┌─ Available data

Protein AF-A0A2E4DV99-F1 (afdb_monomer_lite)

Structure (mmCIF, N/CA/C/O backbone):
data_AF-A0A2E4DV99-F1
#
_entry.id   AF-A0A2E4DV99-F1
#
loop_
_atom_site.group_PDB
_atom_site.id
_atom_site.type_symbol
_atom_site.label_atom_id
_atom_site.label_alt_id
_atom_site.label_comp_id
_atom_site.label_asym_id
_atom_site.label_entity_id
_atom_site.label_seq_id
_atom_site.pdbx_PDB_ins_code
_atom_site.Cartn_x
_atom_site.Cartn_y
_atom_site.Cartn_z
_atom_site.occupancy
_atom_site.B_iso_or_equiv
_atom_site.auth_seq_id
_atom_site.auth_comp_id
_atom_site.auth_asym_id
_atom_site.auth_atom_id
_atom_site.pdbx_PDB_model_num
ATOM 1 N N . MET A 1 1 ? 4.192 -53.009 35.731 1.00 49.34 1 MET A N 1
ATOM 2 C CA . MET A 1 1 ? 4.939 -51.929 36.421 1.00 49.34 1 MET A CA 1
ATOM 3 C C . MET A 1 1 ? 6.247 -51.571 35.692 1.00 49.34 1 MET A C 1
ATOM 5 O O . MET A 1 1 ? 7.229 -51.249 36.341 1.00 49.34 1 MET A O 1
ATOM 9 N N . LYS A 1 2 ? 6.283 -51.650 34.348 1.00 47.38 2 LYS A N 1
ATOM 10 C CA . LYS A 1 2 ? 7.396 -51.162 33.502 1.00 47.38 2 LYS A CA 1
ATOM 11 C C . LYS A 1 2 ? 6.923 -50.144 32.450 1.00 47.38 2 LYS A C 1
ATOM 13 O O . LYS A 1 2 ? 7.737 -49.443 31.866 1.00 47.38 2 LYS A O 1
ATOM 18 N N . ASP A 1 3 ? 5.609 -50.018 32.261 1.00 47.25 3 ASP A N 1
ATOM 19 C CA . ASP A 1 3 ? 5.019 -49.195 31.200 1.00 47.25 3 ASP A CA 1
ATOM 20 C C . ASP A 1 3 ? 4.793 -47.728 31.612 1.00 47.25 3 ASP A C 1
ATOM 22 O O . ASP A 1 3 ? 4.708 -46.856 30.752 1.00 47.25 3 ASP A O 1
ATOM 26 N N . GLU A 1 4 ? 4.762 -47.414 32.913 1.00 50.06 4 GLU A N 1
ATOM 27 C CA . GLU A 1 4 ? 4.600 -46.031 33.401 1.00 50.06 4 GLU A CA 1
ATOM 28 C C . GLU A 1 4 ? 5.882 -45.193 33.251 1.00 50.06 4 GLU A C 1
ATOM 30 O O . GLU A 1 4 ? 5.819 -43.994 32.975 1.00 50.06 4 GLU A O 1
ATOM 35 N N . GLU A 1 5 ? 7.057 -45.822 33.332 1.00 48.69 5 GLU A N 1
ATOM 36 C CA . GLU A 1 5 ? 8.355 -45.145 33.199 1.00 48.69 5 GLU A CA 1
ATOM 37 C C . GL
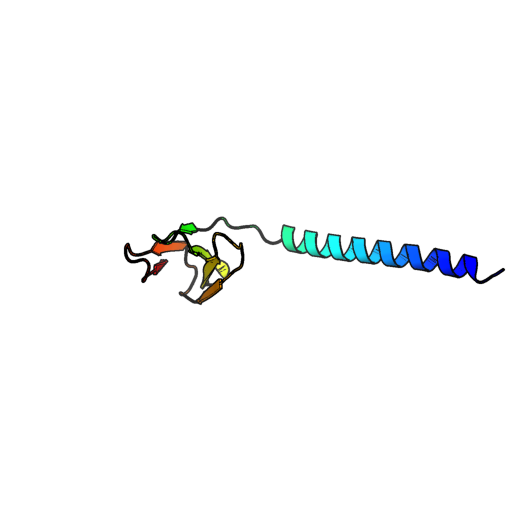U A 1 5 ? 8.661 -44.777 31.730 1.00 48.69 5 GLU A C 1
ATOM 39 O O . GLU A 1 5 ? 9.269 -43.741 31.446 1.00 48.69 5 GLU A O 1
ATOM 44 N N . GLN A 1 6 ? 8.122 -45.550 30.776 1.00 46.12 6 GLN A N 1
ATOM 45 C CA . GLN A 1 6 ? 8.218 -45.282 29.336 1.00 46.12 6 GLN A CA 1
ATOM 46 C C . GLN A 1 6 ? 7.332 -44.096 28.892 1.00 46.12 6 GLN A C 1
ATOM 48 O O . GLN A 1 6 ? 7.640 -43.413 27.910 1.00 46.12 6 GLN A O 1
ATOM 53 N N . MET A 1 7 ? 6.246 -43.808 29.620 1.00 50.12 7 MET A N 1
ATOM 54 C CA . MET A 1 7 ? 5.319 -42.714 29.300 1.00 50.12 7 MET A CA 1
ATOM 55 C C . MET A 1 7 ? 5.842 -41.341 29.745 1.00 50.12 7 MET A C 1
ATOM 57 O O . MET A 1 7 ? 5.542 -40.331 29.106 1.00 50.12 7 MET A O 1
ATOM 61 N N . ALA A 1 8 ? 6.694 -41.280 30.772 1.00 49.62 8 ALA A N 1
ATOM 62 C CA . ALA A 1 8 ? 7.253 -40.025 31.282 1.00 49.62 8 ALA A CA 1
ATOM 63 C C . ALA A 1 8 ? 8.275 -39.371 30.325 1.00 49.62 8 ALA A C 1
ATOM 65 O O . ALA A 1 8 ? 8.376 -38.141 30.260 1.00 49.62 8 ALA A O 1
ATOM 66 N N . GLY A 1 9 ? 9.004 -40.171 29.536 1.00 45.03 9 GLY A N 1
ATOM 67 C CA . GLY A 1 9 ? 9.990 -39.677 28.565 1.00 45.03 9 GLY A CA 1
ATOM 68 C C . GLY A 1 9 ? 9.362 -38.989 27.348 1.00 45.03 9 GLY A C 1
ATOM 69 O O . GLY A 1 9 ? 9.878 -37.983 26.862 1.00 45.03 9 GLY A O 1
ATOM 70 N N . LYS A 1 10 ? 8.195 -39.466 26.900 1.00 47.00 10 LYS A N 1
ATOM 71 C CA . LYS A 1 10 ? 7.517 -38.983 25.684 1.00 47.00 10 LYS A CA 1
ATOM 72 C C . LYS A 1 10 ? 6.953 -37.563 25.837 1.00 47.00 10 LYS A C 1
ATOM 74 O O . LYS A 1 10 ? 6.969 -36.780 24.888 1.00 47.00 10 LYS A O 1
ATOM 79 N N . HIS A 1 11 ? 6.534 -37.190 27.050 1.00 39.94 11 HIS A N 1
ATOM 80 C CA . HIS A 1 11 ? 6.038 -35.843 27.366 1.00 39.94 11 HIS A CA 1
ATOM 81 C C . HIS A 1 11 ? 7.141 -34.774 27.444 1.00 39.94 11 HIS A C 1
ATOM 83 O O . HIS A 1 11 ? 6.848 -33.587 27.268 1.00 39.94 11 HIS A O 1
ATOM 89 N N . ARG A 1 12 ? 8.405 -35.163 27.679 1.00 47.53 12 ARG A N 1
ATOM 90 C CA . ARG A 1 12 ? 9.548 -34.231 27.657 1.00 47.53 12 ARG A CA 1
ATOM 91 C C . ARG A 1 12 ? 9.937 -33.848 26.225 1.00 47.53 12 ARG A C 1
ATOM 93 O O . ARG A 1 12 ? 10.230 -32.682 25.969 1.00 47.53 12 ARG A O 1
ATOM 100 N N . THR A 1 13 ? 9.843 -34.785 25.284 1.00 51.47 13 THR A N 1
ATOM 101 C CA . THR A 1 13 ? 10.211 -34.575 23.873 1.00 51.47 13 THR A CA 1
ATOM 102 C C . THR A 1 13 ? 9.251 -33.628 23.145 1.00 51.47 13 THR A C 1
ATOM 104 O O . THR A 1 13 ? 9.692 -32.752 22.407 1.00 51.47 13 THR A O 1
ATOM 107 N N . ILE A 1 14 ? 7.941 -33.733 23.400 1.00 53.53 14 ILE A N 1
ATOM 108 C CA . ILE A 1 14 ? 6.923 -32.897 22.732 1.00 53.53 14 ILE A CA 1
ATOM 109 C C . ILE A 1 14 ? 7.027 -31.430 23.175 1.00 53.53 14 ILE A C 1
ATOM 111 O O . ILE A 1 14 ? 6.916 -30.524 22.353 1.00 53.53 14 ILE A O 1
ATOM 115 N N . ARG A 1 15 ? 7.312 -31.179 24.461 1.00 49.06 15 ARG A N 1
ATOM 116 C CA . ARG A 1 15 ? 7.523 -29.819 24.981 1.00 49.06 15 ARG A CA 1
ATOM 117 C C . ARG A 1 15 ? 8.736 -29.149 24.332 1.00 49.06 15 ARG A C 1
ATOM 119 O O . ARG A 1 15 ? 8.635 -28.002 23.914 1.00 49.06 15 ARG A O 1
ATOM 126 N N . SER A 1 16 ? 9.846 -29.875 24.187 1.00 52.53 16 SER A N 1
ATOM 127 C CA . SER A 1 16 ? 11.065 -29.379 23.529 1.00 52.53 16 SER A CA 1
ATOM 128 C C . SER A 1 16 ? 10.853 -29.054 22.043 1.00 52.53 16 SER A C 1
ATOM 130 O O . SER A 1 16 ? 11.346 -28.030 21.577 1.00 52.53 16 SER A O 1
ATOM 132 N N . LEU A 1 17 ? 10.068 -29.864 21.324 1.00 57.94 17 LEU A N 1
ATOM 133 C CA . LEU A 1 17 ? 9.707 -29.621 19.921 1.00 57.94 17 LEU A CA 1
ATOM 134 C C . LEU A 1 17 ? 8.845 -28.364 19.742 1.00 57.94 17 LEU A C 1
ATOM 136 O O . LEU A 1 17 ? 9.084 -27.588 18.820 1.00 57.94 17 LEU A O 1
ATOM 140 N N . VAL A 1 18 ? 7.886 -28.125 20.641 1.00 58.06 18 VAL A N 1
ATOM 141 C CA . VAL A 1 18 ? 7.050 -26.913 20.615 1.00 58.06 18 VAL A CA 1
ATOM 142 C C . VAL A 1 18 ? 7.884 -25.662 20.906 1.00 58.06 18 VAL A C 1
ATOM 144 O O . VAL A 1 18 ? 7.767 -24.680 20.177 1.00 58.06 18 VAL A O 1
ATOM 147 N N . TYR A 1 19 ? 8.780 -25.700 21.901 1.00 56.28 19 TYR A N 1
ATOM 148 C CA . TYR A 1 19 ? 9.708 -24.588 22.154 1.00 56.28 19 TYR A CA 1
ATOM 149 C C . TYR A 1 19 ? 10.662 -24.343 20.977 1.00 56.28 19 TYR A C 1
ATOM 151 O O . TYR A 1 19 ? 10.910 -23.190 20.637 1.00 56.28 19 TYR A O 1
ATOM 159 N N . GLY A 1 20 ? 11.154 -25.401 20.324 1.00 55.41 20 GLY A N 1
ATOM 160 C CA . GLY A 1 20 ? 12.004 -25.289 19.137 1.00 55.41 20 GLY A CA 1
ATOM 161 C C . GLY A 1 20 ? 11.283 -24.665 17.940 1.00 55.41 20 GLY A C 1
ATOM 162 O O . GLY A 1 20 ? 11.847 -23.810 17.260 1.00 55.41 20 GLY A O 1
ATOM 163 N N . LEU A 1 21 ? 10.016 -25.028 17.718 1.00 57.69 21 LEU A N 1
ATOM 164 C CA . LEU A 1 21 ? 9.198 -24.467 16.642 1.00 57.69 21 LEU A CA 1
ATOM 165 C C . LEU A 1 21 ? 8.854 -22.992 16.900 1.00 57.69 21 LEU A C 1
ATOM 167 O O . LEU A 1 21 ? 8.997 -22.165 16.004 1.00 57.69 21 LEU A O 1
ATOM 171 N N . ILE A 1 22 ? 8.466 -22.642 18.132 1.00 58.25 22 ILE A N 1
ATOM 172 C CA . ILE A 1 22 ? 8.173 -21.252 18.517 1.00 58.25 22 ILE A CA 1
ATOM 173 C C . ILE A 1 22 ? 9.436 -20.387 18.412 1.00 58.25 22 ILE A C 1
ATOM 175 O O . ILE A 1 22 ? 9.387 -19.296 17.847 1.00 58.25 22 ILE A O 1
ATOM 179 N N . ALA A 1 23 ? 10.581 -20.878 18.897 1.00 52.19 23 ALA A N 1
ATOM 180 C CA . ALA A 1 23 ? 11.855 -20.169 18.789 1.00 52.19 23 ALA A CA 1
ATOM 181 C C . ALA A 1 23 ? 12.293 -19.985 17.326 1.00 52.19 23 ALA A C 1
ATOM 183 O O . ALA A 1 23 ? 12.791 -18.919 16.973 1.00 52.19 23 ALA A O 1
ATOM 184 N N . SER A 1 24 ? 12.066 -20.982 16.464 1.00 51.62 24 SER A N 1
ATOM 185 C CA . SER A 1 24 ? 12.379 -20.907 15.032 1.00 51.62 24 SER A CA 1
ATOM 186 C C . SER A 1 24 ? 11.518 -19.873 14.297 1.00 51.62 24 SER A C 1
ATOM 188 O O . SER A 1 24 ? 12.052 -19.082 13.518 1.00 51.62 24 SER A O 1
ATOM 190 N N .
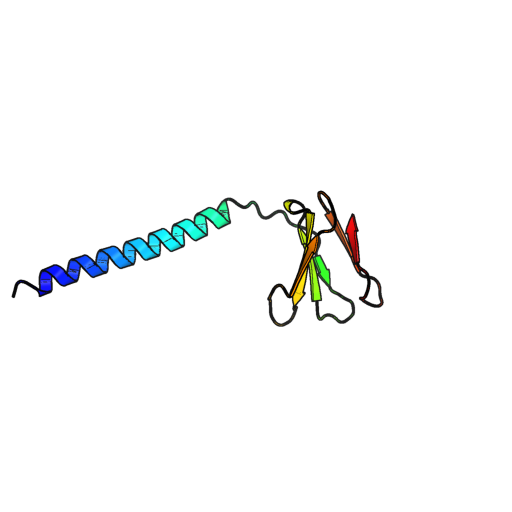 VAL A 1 25 ? 10.216 -19.811 14.596 1.00 54.31 25 VAL A N 1
ATOM 191 C CA . VAL A 1 25 ? 9.318 -18.785 14.042 1.00 54.31 25 VAL A CA 1
ATOM 192 C C . VAL A 1 25 ? 9.718 -17.393 14.543 1.00 54.31 25 VAL A C 1
ATOM 194 O O . VAL A 1 25 ? 9.862 -16.479 13.731 1.00 54.31 25 VAL A O 1
ATOM 197 N N . CYS A 1 26 ? 10.011 -17.235 15.839 1.00 47.72 26 CYS A N 1
ATOM 198 C CA . CYS A 1 26 ? 10.512 -15.971 16.387 1.00 47.72 26 CYS A CA 1
ATOM 199 C C . CYS A 1 26 ? 11.833 -15.533 15.737 1.00 47.72 26 CYS A C 1
ATOM 201 O O . CYS A 1 26 ? 11.976 -14.364 15.394 1.00 47.72 26 CYS A O 1
ATOM 203 N N . LEU A 1 27 ? 12.782 -16.446 15.510 1.00 42.50 27 LEU A N 1
ATOM 204 C CA . LEU A 1 27 ? 14.074 -16.103 14.908 1.00 42.50 27 LEU A CA 1
ATOM 205 C C . LEU A 1 27 ? 13.931 -15.662 13.442 1.00 42.50 27 LEU A C 1
ATOM 207 O O . LEU A 1 27 ? 14.587 -14.711 13.025 1.00 42.50 27 LEU A O 1
ATOM 211 N N . SER A 1 28 ? 13.028 -16.290 12.680 1.00 47.34 28 SER A N 1
ATOM 212 C CA . SER A 1 28 ? 12.723 -15.875 11.301 1.00 47.34 28 SER A CA 1
ATOM 213 C C . SER A 1 28 ? 12.075 -14.484 11.217 1.00 47.34 28 SER A C 1
ATOM 215 O O . SER A 1 28 ? 12.342 -13.732 10.277 1.00 47.34 28 SER A O 1
ATOM 217 N N . ALA A 1 29 ? 11.279 -14.118 12.229 1.00 48.38 29 ALA A N 1
ATOM 218 C CA . ALA A 1 29 ? 10.660 -12.801 12.344 1.00 48.38 29 ALA A CA 1
ATOM 219 C C . ALA A 1 29 ? 11.661 -11.714 12.773 1.00 48.38 29 ALA A C 1
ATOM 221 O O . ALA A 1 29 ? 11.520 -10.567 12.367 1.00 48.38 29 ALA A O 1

└─

**Problem**.
From the material above, set down exactly the lines between the line holding "ATOM 20 C C" and the line holding "ATOM 26 N N", inclusive. Include nothing else.

**Solution for this task**.
ATOM 20 C C . ASP A 1 3 ? 4.793 -47.728 31.612 1.00 47.25 3 ASP A C 1
ATOM 22 O O . ASP A 1 3 ? 4.708 -46.856 30.752 1.00 47.25 3 ASP A O 1
ATOM 26 N N . GLU A 1 4 ? 4.762 -47.414 32.913 1.00 50.06 4 GLU A N 1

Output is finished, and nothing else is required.